* **AVAILABLE DATA**:
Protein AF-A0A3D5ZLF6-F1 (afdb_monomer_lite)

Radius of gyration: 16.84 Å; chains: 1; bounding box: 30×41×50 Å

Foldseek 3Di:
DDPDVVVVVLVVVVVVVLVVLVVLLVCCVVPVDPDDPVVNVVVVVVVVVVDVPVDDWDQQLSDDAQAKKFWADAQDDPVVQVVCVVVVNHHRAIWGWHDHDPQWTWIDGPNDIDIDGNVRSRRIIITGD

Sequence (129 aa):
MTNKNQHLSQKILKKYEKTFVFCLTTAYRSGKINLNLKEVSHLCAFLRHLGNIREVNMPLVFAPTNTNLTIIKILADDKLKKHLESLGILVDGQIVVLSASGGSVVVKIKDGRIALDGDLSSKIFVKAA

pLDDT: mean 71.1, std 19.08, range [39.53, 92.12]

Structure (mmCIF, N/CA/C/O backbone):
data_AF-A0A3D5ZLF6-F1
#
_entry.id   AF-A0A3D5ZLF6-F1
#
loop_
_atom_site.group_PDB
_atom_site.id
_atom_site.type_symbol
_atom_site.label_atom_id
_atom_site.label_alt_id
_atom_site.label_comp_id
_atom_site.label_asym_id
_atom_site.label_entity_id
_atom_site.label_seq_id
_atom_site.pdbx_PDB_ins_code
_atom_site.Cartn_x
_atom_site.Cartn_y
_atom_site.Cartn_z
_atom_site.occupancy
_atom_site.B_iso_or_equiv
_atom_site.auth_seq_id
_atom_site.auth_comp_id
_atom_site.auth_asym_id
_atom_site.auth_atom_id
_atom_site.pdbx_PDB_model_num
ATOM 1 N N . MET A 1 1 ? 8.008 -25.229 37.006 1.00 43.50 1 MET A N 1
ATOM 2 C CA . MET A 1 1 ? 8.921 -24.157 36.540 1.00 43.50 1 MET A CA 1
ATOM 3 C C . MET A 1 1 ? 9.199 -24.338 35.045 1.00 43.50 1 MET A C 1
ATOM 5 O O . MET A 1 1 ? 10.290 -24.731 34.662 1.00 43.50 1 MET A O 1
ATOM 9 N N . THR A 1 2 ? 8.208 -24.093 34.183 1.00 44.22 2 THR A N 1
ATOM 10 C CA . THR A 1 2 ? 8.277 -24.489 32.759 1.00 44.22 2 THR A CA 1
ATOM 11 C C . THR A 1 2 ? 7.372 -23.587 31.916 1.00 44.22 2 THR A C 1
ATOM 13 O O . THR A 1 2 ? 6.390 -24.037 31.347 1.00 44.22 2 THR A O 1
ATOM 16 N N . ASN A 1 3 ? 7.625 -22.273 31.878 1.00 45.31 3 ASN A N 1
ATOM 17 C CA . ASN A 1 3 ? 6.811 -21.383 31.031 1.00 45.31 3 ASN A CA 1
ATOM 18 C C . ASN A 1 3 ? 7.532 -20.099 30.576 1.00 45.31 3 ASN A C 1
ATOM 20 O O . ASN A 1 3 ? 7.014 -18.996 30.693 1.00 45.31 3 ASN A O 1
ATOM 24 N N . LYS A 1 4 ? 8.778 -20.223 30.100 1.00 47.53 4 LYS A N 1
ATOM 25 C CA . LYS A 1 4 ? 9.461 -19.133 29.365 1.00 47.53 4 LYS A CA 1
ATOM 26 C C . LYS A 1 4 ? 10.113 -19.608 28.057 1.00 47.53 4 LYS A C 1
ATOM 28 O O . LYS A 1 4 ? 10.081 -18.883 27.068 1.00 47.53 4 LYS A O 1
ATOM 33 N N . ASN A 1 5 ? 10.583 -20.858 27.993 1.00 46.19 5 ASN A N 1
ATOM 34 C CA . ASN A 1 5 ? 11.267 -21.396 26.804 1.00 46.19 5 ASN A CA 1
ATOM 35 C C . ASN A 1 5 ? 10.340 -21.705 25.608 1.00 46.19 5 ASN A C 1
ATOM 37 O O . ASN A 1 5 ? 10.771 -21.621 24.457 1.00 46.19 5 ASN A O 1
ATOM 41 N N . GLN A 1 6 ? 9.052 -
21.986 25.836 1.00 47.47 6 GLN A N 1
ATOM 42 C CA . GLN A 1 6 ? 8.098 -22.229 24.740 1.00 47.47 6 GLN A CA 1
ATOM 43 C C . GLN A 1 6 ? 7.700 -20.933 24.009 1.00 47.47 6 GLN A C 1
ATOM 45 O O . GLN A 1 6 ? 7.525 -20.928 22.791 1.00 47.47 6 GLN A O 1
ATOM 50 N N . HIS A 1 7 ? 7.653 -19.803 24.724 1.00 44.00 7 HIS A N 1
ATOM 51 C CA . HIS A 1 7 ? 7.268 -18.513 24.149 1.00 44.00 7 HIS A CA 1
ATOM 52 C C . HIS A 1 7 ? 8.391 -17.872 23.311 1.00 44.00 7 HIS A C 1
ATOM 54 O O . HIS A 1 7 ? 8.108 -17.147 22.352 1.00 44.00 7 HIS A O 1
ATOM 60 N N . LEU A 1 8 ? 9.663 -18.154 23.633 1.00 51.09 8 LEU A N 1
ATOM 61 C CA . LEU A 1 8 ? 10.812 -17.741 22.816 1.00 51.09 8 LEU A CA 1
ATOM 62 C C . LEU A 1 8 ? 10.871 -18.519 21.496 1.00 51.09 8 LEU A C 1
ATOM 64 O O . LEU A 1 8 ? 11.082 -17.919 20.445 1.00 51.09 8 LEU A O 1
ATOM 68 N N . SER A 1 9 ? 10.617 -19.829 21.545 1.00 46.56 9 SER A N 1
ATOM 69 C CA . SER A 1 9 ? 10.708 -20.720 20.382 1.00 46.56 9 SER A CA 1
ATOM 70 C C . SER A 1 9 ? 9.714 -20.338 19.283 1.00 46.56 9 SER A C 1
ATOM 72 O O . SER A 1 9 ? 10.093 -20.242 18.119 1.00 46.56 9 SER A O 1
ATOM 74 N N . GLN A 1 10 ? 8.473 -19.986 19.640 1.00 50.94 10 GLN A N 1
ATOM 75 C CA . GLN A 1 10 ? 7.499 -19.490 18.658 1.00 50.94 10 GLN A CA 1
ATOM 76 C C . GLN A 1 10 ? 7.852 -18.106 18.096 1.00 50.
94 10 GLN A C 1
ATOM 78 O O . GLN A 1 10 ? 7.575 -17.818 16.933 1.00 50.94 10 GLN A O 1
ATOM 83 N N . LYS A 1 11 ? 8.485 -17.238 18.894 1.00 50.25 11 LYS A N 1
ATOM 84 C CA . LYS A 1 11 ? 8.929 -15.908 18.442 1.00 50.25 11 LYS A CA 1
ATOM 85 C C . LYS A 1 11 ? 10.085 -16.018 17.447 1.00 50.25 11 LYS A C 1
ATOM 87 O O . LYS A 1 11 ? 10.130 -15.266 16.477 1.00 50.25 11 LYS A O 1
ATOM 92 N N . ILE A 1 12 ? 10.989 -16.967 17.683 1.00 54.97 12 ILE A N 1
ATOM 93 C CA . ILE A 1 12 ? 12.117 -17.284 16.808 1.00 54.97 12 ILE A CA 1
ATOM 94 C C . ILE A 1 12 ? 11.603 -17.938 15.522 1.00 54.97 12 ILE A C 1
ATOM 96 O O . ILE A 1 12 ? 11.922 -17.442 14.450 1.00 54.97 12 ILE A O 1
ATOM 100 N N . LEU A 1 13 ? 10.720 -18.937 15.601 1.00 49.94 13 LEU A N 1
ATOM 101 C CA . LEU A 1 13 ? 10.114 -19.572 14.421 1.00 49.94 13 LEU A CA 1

* **TASK DESCRIPTION**:
Please, from the material above, copy only the lines from the line with "ATOM 10 C CA" up to and including the line with "ATOM 61 C CA", exactly as written.

* **EXERCISE SOLUTION**:
ATOM 10 C CA . THR A 1 2 ? 8.277 -24.489 32.759 1.00 44.22 2 THR A CA 1
ATOM 11 C C . THR A 1 2 ? 7.372 -23.587 31.916 1.00 44.22 2 THR A C 1
ATOM 13 O O . THR A 1 2 ? 6.390 -24.037 31.347 1.00 44.22 2 THR A O 1
ATOM 16 N N . ASN A 1 3 ? 7.625 -22.273 31.878 1.00 45.31 3 ASN A N 1
ATOM 17 C CA . ASN A 1 3 ? 6.811 -21.383 31.031 1.00 45.31 3 ASN A CA 1
ATOM 18 C C . ASN A 1 3 ? 7.532 -20.099 30.576 1.00 45.31 3 ASN A C 1
ATOM 20 O O . ASN A 1 3 ? 7.014 -18.996 30.693 1.00 45.31 3 ASN A O 1
ATOM 24 N N . LYS A 1 4 ? 8.778 -20.223 30.100 1.00 47.53 4 LYS A N 1
ATOM 25 C CA . LYS A 1 4 ? 9.461 -19.133 29.365 1.00 47.53 4 LYS A CA 1
ATOM 26 C C . LYS A 1 4 ? 10.113 -19.608 28.057 1.00 47.53 4 LYS A C 1
ATOM 28 O O . LYS A 1 4 ? 10.081 -18.883 27.068 1.00 47.53 4 LYS A O 1
ATOM 33 N N . ASN A 1 5 ? 10.583 -20.858 27.993 1.00 46.19 5 ASN A N 1
ATOM 34 C CA . ASN A 1 5 ? 11.267 -21.396 26.804 1.00 46.19 5 ASN A CA 1
ATOM 35 C C . ASN A 1 5 ? 10.340 -21.705 25.608 1.00 46.19 5 ASN A C 1
ATOM 37 O O . ASN A 1 5 ? 10.771 -21.621 24.457 1.00 46.19 5 ASN A O 1
ATOM 41 N N . GLN A 1 6 ? 9.052 -
21.986 25.836 1.00 47.47 6 GLN A N 1
ATOM 42 C CA . GLN A 1 6 ? 8.098 -22.229 24.740 1.00 47.47 6 GLN A CA 1
ATOM 43 C C . GLN A 1 6 ? 7.700 -20.933 24.009 1.00 47.47 6 GLN A C 1
ATOM 45 O O . GLN A 1 6 ? 7.525 -20.928 22.791 1.00 47.47 6 GLN A O 1
ATOM 50 N N . HIS A 1 7 ? 7.653 -19.803 24.724 1.00 44.00 7 HIS A N 1
ATOM 51 C CA . HIS A 1 7 ? 7.268 -18.513 24.149 1.00 44.00 7 HIS A CA 1
ATOM 52 C C . HIS A 1 7 ? 8.391 -17.872 23.311 1.00 44.00 7 HIS A C 1
ATOM 54 O O . HIS A 1 7 ? 8.108 -17.147 22.352 1.00 44.00 7 HIS A O 1
ATOM 60 N N . LEU A 1 8 ? 9.663 -18.154 23.633 1.00 51.09 8 LEU A N 1
ATOM 61 C CA . LEU A 1 8 ? 10.812 -17.741 22.816 1.00 51.09 8 LEU A CA 1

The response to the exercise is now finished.